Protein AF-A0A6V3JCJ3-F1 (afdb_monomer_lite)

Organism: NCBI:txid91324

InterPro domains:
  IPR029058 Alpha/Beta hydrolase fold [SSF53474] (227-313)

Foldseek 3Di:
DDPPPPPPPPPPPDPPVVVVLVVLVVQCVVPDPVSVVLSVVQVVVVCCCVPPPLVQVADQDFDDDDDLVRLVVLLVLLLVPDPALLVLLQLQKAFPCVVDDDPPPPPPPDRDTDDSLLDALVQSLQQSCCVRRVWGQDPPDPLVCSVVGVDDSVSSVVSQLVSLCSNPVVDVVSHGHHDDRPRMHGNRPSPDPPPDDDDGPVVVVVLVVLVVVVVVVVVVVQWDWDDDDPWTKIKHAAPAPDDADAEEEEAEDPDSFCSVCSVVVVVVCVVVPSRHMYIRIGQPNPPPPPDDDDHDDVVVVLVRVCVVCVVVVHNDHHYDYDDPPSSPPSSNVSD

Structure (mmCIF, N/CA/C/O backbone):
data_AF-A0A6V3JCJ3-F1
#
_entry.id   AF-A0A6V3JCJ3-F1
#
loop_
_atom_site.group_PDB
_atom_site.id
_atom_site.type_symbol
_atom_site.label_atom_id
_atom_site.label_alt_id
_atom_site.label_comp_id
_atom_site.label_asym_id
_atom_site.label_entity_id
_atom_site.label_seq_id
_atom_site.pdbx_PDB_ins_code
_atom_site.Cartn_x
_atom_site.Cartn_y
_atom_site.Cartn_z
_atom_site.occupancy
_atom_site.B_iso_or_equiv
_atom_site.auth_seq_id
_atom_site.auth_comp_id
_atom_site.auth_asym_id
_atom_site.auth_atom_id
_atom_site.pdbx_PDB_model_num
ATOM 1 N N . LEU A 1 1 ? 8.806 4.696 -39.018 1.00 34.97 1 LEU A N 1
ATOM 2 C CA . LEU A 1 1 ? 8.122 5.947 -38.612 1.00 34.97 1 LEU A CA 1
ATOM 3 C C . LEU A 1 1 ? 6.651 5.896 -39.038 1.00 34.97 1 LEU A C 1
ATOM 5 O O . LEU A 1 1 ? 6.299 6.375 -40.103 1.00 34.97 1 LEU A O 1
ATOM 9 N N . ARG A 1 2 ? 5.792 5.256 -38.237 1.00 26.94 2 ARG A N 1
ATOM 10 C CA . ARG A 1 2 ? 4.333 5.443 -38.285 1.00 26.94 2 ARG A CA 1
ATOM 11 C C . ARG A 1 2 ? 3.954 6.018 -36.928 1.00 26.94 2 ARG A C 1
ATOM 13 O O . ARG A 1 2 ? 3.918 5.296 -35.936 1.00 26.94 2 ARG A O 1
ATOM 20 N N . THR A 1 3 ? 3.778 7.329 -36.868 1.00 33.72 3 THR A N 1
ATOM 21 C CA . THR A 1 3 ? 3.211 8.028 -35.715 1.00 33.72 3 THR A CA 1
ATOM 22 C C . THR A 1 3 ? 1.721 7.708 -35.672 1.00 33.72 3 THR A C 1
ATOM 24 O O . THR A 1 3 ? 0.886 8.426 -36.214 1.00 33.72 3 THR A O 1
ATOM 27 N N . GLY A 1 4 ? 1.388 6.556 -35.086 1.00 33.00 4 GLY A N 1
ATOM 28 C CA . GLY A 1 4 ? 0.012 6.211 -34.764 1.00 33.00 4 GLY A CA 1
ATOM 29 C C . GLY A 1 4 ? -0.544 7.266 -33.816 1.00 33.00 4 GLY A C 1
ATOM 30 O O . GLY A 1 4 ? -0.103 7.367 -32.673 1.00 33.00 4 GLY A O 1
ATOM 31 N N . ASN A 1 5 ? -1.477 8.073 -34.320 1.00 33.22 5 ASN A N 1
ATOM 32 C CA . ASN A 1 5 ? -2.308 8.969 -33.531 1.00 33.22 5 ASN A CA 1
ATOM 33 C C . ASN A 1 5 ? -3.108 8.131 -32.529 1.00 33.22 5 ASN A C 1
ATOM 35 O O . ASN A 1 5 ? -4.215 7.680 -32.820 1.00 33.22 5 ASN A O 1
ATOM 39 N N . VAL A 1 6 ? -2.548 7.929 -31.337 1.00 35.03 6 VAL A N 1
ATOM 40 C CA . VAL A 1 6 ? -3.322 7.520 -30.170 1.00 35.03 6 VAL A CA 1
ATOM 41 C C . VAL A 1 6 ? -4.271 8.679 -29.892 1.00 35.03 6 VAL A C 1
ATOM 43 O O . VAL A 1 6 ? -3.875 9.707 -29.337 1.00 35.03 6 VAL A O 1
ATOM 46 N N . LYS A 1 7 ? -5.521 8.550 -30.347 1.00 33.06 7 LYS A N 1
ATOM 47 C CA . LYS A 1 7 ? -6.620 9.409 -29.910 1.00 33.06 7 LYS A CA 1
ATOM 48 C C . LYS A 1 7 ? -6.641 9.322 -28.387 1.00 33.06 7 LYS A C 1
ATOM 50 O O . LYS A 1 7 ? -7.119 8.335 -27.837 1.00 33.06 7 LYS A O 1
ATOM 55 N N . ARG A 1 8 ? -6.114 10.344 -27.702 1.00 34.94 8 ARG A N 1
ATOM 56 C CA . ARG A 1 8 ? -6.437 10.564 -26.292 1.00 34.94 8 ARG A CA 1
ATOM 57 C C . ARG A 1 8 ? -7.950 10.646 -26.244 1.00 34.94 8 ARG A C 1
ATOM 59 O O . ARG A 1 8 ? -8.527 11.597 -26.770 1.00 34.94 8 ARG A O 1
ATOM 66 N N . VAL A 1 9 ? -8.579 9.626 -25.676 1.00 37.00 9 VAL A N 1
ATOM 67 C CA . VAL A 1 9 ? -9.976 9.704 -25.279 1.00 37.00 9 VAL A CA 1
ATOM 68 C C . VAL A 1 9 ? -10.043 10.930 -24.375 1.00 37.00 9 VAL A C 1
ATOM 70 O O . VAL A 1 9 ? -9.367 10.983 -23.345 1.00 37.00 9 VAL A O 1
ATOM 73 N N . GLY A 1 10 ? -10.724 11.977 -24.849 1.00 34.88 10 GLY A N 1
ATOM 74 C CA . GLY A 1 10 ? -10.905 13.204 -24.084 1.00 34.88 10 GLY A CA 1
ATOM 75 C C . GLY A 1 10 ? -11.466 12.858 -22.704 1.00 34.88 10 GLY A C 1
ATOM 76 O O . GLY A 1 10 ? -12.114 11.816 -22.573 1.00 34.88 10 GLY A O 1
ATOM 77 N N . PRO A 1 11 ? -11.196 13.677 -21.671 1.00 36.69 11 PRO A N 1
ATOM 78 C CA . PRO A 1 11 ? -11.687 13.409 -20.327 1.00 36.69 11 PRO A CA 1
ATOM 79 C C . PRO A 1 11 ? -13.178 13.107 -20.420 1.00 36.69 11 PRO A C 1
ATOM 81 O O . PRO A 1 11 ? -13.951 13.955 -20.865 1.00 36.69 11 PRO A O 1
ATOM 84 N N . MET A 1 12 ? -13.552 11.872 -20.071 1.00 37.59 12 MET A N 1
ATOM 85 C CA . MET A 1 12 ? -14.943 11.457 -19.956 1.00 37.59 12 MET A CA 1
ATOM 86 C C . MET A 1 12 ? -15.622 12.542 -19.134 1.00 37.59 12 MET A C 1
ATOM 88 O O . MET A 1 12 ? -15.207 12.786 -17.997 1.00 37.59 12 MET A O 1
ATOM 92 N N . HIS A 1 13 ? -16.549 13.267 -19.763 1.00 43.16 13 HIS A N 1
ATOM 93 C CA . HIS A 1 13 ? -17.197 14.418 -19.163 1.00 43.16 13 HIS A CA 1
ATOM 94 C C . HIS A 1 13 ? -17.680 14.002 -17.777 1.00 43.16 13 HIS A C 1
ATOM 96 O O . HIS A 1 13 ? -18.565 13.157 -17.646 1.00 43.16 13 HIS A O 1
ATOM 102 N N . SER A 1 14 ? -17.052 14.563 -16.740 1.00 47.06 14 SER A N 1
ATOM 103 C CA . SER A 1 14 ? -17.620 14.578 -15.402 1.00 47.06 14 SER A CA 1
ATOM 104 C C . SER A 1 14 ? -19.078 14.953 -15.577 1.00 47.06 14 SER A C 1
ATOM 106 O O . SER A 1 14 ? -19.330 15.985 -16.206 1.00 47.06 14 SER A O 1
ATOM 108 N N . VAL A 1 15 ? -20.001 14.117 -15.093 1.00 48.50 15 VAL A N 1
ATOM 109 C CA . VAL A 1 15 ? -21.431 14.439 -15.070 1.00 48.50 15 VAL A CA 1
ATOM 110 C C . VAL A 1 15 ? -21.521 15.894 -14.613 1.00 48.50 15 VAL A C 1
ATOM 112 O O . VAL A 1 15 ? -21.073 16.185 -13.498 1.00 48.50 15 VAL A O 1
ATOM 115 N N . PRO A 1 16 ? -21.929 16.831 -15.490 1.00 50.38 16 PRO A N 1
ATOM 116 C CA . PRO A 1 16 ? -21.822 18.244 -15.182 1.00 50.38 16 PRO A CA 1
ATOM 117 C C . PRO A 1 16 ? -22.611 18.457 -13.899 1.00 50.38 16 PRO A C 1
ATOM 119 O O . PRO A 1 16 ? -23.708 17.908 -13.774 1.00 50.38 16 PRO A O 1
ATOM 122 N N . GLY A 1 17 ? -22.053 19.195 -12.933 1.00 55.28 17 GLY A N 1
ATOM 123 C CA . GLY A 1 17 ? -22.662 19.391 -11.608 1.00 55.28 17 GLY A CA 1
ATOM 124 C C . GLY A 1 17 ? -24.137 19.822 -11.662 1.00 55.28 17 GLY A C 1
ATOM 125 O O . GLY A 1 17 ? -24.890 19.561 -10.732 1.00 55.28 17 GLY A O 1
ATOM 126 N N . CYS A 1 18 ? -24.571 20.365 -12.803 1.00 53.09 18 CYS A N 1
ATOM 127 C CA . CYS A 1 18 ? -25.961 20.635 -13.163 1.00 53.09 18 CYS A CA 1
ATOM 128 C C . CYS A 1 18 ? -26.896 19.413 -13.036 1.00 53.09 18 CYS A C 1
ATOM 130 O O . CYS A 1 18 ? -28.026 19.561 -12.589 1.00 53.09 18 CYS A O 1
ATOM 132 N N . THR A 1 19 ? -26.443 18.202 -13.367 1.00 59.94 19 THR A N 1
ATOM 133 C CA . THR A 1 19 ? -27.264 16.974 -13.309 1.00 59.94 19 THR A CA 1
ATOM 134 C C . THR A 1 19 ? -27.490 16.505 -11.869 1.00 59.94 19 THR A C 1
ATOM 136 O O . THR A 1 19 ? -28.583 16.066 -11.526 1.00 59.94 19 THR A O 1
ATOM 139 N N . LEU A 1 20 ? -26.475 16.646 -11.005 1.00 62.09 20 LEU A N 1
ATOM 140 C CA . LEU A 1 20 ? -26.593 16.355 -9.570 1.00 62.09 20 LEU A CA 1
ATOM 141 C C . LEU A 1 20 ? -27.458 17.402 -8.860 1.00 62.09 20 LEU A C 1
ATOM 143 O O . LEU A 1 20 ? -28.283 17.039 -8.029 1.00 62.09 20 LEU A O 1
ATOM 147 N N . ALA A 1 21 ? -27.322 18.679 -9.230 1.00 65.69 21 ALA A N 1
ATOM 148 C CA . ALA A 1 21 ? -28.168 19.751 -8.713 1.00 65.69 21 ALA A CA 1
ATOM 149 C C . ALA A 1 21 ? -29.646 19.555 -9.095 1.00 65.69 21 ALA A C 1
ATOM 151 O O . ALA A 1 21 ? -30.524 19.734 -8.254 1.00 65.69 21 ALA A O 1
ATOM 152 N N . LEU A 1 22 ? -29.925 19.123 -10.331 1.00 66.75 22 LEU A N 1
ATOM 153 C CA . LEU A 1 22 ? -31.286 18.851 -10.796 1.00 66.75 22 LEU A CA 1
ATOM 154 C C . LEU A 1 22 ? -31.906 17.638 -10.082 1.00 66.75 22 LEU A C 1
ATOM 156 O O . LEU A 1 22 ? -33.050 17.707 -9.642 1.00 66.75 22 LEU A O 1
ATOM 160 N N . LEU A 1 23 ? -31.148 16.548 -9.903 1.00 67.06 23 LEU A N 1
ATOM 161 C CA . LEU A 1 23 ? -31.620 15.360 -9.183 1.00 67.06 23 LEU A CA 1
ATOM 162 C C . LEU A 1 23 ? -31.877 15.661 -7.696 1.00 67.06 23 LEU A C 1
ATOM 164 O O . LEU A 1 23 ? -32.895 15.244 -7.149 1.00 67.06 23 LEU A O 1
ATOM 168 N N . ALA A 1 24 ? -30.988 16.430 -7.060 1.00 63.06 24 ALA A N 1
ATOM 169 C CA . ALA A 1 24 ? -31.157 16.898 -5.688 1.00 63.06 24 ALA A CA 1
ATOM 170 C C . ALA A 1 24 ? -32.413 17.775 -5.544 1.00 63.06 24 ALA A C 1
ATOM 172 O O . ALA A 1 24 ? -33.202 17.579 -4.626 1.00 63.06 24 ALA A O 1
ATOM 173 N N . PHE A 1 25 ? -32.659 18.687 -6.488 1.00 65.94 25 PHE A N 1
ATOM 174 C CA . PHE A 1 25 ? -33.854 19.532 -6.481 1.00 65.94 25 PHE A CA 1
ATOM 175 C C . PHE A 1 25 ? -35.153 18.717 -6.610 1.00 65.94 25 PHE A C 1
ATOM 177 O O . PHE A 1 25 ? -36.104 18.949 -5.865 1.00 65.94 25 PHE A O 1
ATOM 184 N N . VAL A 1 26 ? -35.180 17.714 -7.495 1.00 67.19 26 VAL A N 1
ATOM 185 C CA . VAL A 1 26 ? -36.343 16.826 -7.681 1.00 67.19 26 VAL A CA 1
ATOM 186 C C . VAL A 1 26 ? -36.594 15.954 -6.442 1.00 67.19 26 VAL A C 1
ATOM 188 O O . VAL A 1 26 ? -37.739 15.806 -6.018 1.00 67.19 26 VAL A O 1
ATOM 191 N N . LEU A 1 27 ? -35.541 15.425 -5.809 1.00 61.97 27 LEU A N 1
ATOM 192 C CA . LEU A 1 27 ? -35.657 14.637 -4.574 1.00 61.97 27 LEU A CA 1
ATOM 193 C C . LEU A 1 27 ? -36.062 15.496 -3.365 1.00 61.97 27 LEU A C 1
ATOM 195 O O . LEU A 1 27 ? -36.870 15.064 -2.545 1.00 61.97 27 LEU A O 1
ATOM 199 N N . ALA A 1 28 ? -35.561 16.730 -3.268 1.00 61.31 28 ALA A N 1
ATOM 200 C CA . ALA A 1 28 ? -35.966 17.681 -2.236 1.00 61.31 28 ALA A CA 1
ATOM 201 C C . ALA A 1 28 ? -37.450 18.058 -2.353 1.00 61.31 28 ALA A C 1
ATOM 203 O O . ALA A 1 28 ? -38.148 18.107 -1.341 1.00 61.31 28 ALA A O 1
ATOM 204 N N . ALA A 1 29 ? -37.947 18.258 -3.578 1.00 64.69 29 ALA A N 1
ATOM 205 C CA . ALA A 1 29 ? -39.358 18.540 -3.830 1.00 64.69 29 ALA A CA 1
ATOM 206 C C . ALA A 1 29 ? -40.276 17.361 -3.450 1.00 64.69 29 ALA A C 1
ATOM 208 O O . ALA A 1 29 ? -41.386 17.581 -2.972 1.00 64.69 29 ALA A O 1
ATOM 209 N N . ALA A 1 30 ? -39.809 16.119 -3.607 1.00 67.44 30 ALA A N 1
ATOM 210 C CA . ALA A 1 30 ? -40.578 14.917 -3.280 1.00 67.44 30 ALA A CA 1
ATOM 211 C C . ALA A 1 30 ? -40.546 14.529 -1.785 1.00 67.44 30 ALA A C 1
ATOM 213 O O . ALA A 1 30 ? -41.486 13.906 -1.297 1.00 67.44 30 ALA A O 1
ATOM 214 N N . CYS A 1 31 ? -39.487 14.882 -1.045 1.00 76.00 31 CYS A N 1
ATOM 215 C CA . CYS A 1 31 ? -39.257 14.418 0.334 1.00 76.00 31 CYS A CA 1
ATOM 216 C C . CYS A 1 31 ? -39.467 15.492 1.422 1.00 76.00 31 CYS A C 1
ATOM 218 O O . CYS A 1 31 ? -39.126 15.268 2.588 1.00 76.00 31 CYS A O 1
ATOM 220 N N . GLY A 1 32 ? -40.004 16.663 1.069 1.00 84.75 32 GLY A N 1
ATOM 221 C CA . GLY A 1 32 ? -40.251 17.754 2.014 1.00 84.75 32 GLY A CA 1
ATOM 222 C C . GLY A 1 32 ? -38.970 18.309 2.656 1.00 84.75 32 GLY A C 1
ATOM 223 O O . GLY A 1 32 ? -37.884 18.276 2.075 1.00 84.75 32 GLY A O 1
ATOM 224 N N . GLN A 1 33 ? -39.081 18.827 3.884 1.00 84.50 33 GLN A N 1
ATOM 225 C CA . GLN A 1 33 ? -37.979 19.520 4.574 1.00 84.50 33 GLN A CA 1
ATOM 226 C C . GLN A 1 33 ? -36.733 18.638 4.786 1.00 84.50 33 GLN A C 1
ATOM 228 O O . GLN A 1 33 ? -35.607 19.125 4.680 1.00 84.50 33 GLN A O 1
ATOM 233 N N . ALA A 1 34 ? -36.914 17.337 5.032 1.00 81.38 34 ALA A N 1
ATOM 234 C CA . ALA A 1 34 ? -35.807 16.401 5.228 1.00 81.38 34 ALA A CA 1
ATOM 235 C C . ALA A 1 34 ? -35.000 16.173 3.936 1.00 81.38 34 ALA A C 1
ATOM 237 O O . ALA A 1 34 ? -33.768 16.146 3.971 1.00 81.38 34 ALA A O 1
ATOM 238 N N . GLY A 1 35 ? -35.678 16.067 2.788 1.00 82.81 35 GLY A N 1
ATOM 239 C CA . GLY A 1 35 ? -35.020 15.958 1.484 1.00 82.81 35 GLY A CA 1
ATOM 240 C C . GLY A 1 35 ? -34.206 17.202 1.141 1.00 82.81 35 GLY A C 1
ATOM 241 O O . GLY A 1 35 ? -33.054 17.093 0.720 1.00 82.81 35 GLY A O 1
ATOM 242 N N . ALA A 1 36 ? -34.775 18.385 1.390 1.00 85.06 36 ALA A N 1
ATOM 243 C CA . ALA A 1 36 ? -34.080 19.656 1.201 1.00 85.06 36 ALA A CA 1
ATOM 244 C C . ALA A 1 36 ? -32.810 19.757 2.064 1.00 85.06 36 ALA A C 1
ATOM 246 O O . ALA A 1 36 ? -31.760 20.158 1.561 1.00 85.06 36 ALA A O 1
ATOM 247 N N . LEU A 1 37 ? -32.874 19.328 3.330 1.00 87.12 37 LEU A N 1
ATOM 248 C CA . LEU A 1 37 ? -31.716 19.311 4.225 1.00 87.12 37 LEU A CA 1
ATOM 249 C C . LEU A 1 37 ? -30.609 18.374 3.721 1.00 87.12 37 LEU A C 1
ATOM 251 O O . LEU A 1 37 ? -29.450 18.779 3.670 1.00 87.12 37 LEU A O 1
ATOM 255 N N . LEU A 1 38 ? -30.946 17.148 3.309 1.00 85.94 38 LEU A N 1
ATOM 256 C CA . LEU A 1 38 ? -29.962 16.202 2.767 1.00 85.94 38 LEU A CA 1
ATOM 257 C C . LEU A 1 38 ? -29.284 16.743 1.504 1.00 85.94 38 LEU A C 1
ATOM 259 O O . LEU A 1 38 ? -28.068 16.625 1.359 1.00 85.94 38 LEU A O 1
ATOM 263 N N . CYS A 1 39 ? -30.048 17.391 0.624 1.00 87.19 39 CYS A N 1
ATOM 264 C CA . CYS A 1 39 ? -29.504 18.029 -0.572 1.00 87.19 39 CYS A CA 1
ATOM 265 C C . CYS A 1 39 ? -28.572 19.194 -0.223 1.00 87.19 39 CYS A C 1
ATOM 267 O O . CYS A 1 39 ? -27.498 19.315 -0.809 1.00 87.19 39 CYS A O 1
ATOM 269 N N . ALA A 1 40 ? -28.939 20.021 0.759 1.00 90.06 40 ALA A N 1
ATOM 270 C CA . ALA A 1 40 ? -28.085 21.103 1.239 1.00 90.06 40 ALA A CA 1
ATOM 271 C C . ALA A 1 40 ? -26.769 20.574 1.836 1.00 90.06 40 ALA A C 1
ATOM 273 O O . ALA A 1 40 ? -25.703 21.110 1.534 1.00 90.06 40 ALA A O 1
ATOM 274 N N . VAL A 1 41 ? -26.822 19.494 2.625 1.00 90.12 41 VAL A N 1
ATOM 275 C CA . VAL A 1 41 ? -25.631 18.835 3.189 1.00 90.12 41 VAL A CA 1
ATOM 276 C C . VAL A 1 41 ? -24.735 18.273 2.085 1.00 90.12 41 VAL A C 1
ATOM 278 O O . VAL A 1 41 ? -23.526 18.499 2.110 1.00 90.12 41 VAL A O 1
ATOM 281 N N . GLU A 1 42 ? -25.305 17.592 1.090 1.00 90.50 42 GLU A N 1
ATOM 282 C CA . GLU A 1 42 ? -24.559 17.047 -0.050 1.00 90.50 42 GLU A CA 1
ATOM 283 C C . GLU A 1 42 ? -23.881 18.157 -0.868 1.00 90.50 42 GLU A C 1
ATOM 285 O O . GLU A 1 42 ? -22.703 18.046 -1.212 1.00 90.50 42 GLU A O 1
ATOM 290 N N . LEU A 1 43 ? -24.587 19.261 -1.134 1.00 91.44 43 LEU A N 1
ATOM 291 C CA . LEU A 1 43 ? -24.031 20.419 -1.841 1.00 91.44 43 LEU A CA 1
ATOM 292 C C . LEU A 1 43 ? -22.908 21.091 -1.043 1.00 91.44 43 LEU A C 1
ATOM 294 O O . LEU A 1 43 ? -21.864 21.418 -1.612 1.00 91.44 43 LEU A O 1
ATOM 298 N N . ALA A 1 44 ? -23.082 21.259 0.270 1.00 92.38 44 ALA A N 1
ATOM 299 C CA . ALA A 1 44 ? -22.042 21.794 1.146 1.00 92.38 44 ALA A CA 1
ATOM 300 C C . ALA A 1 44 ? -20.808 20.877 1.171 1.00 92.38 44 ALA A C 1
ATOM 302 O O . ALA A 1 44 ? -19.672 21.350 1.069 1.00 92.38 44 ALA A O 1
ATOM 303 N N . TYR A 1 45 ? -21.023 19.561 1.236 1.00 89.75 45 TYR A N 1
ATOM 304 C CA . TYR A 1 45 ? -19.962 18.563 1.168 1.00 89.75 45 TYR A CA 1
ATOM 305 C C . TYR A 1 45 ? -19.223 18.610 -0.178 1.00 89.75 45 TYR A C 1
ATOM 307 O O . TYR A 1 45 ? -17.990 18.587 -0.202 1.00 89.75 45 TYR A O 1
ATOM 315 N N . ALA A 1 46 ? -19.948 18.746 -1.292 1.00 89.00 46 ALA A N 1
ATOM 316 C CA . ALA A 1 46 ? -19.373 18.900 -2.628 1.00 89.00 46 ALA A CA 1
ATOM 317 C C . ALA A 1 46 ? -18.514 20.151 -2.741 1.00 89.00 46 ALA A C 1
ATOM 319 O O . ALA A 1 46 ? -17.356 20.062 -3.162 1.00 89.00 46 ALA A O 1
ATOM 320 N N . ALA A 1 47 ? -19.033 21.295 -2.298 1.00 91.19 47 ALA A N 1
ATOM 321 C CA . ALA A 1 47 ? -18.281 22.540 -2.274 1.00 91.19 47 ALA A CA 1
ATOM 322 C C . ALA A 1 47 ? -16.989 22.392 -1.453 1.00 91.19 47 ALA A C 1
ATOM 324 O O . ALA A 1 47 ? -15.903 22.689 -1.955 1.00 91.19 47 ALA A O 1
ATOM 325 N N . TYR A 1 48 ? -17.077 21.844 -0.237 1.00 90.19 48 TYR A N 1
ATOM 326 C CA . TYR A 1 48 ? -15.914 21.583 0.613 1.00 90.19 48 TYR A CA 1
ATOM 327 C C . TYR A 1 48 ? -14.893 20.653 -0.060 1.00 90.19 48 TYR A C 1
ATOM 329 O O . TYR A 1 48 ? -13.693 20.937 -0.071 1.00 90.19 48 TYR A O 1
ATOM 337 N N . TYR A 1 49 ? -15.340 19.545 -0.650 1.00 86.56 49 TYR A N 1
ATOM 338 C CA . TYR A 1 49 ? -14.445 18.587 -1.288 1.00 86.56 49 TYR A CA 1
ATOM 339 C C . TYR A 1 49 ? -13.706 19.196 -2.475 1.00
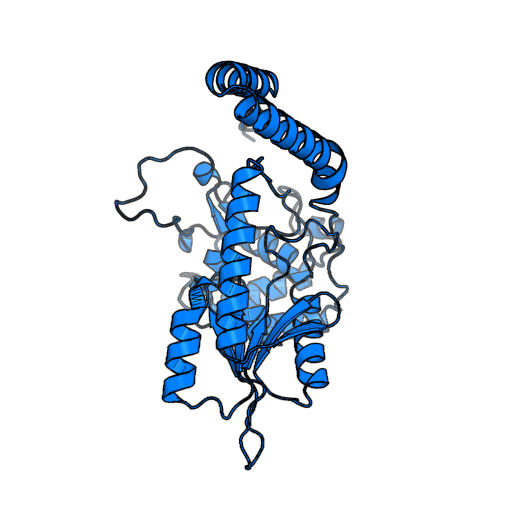 86.56 49 TYR A C 1
ATOM 341 O O . TYR A 1 49 ? -12.486 19.068 -2.555 1.00 86.56 49 TYR A O 1
ATOM 349 N N . PHE A 1 50 ? -14.413 19.859 -3.392 1.00 86.94 50 PHE A N 1
ATOM 350 C CA . PHE A 1 50 ? -13.787 20.414 -4.589 1.00 86.94 50 PHE A CA 1
ATOM 351 C C . PHE A 1 50 ? -12.909 21.628 -4.278 1.00 86.94 50 PHE A C 1
ATOM 353 O O . PHE A 1 50 ? -11.848 21.755 -4.889 1.00 86.94 50 PHE A O 1
ATOM 360 N N . ALA A 1 51 ? -13.297 22.470 -3.316 1.00 89.12 51 ALA A N 1
ATOM 361 C CA . ALA A 1 51 ? -12.532 23.660 -2.951 1.00 89.12 51 ALA A CA 1
ATOM 362 C C . ALA A 1 51 ? -11.330 23.348 -2.043 1.00 89.12 51 ALA A C 1
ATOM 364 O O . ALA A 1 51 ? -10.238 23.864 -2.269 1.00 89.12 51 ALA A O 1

_PROMPT_
Give again only the lines of the material above that run from the one with "ATOM 341 O O" through the end, both included, exactly as they appear.

_WRITTEN RESPONSE_
ATOM 341 O O . TYR A 1 49 ? -12.486 19.068 -2.555 1.00 86.56 49 TYR A O 1
ATOM 349 N N . PHE A 1 50 ? -14.413 19.859 -3.392 1.00 86.94 50 PHE A N 1
ATOM 350 C CA . PHE A 1 50 ? -13.787 20.414 -4.589 1.00 86.94 50 PHE A CA 1
ATOM 351 C C . PHE A 1 50 ? -12.909 21.628 -4.278 1.00 86.94 50 PHE A C 1
ATOM 353 O O . PHE A 1 50 ? -11.848 21.755 -4.889 1.00 86.94 50 PHE A O 1
ATOM 360 N N . ALA A 1 51 ? -13.297 22.470 -3.316 1.00 89.12 51 ALA A N 1
ATOM 361 C CA . ALA A 1 51 ? -12.532 23.660 -2.951 1.00 89.12 51 ALA A CA 1
ATOM 362 C C . ALA A 1 51 ? -11.330 23.348 -2.043 1.00 89.12 51 ALA A C 1
ATOM 364 O O . ALA A 1 51 ? -10.238 23.864 -2.269 1.00 89.12 51 ALA A O 1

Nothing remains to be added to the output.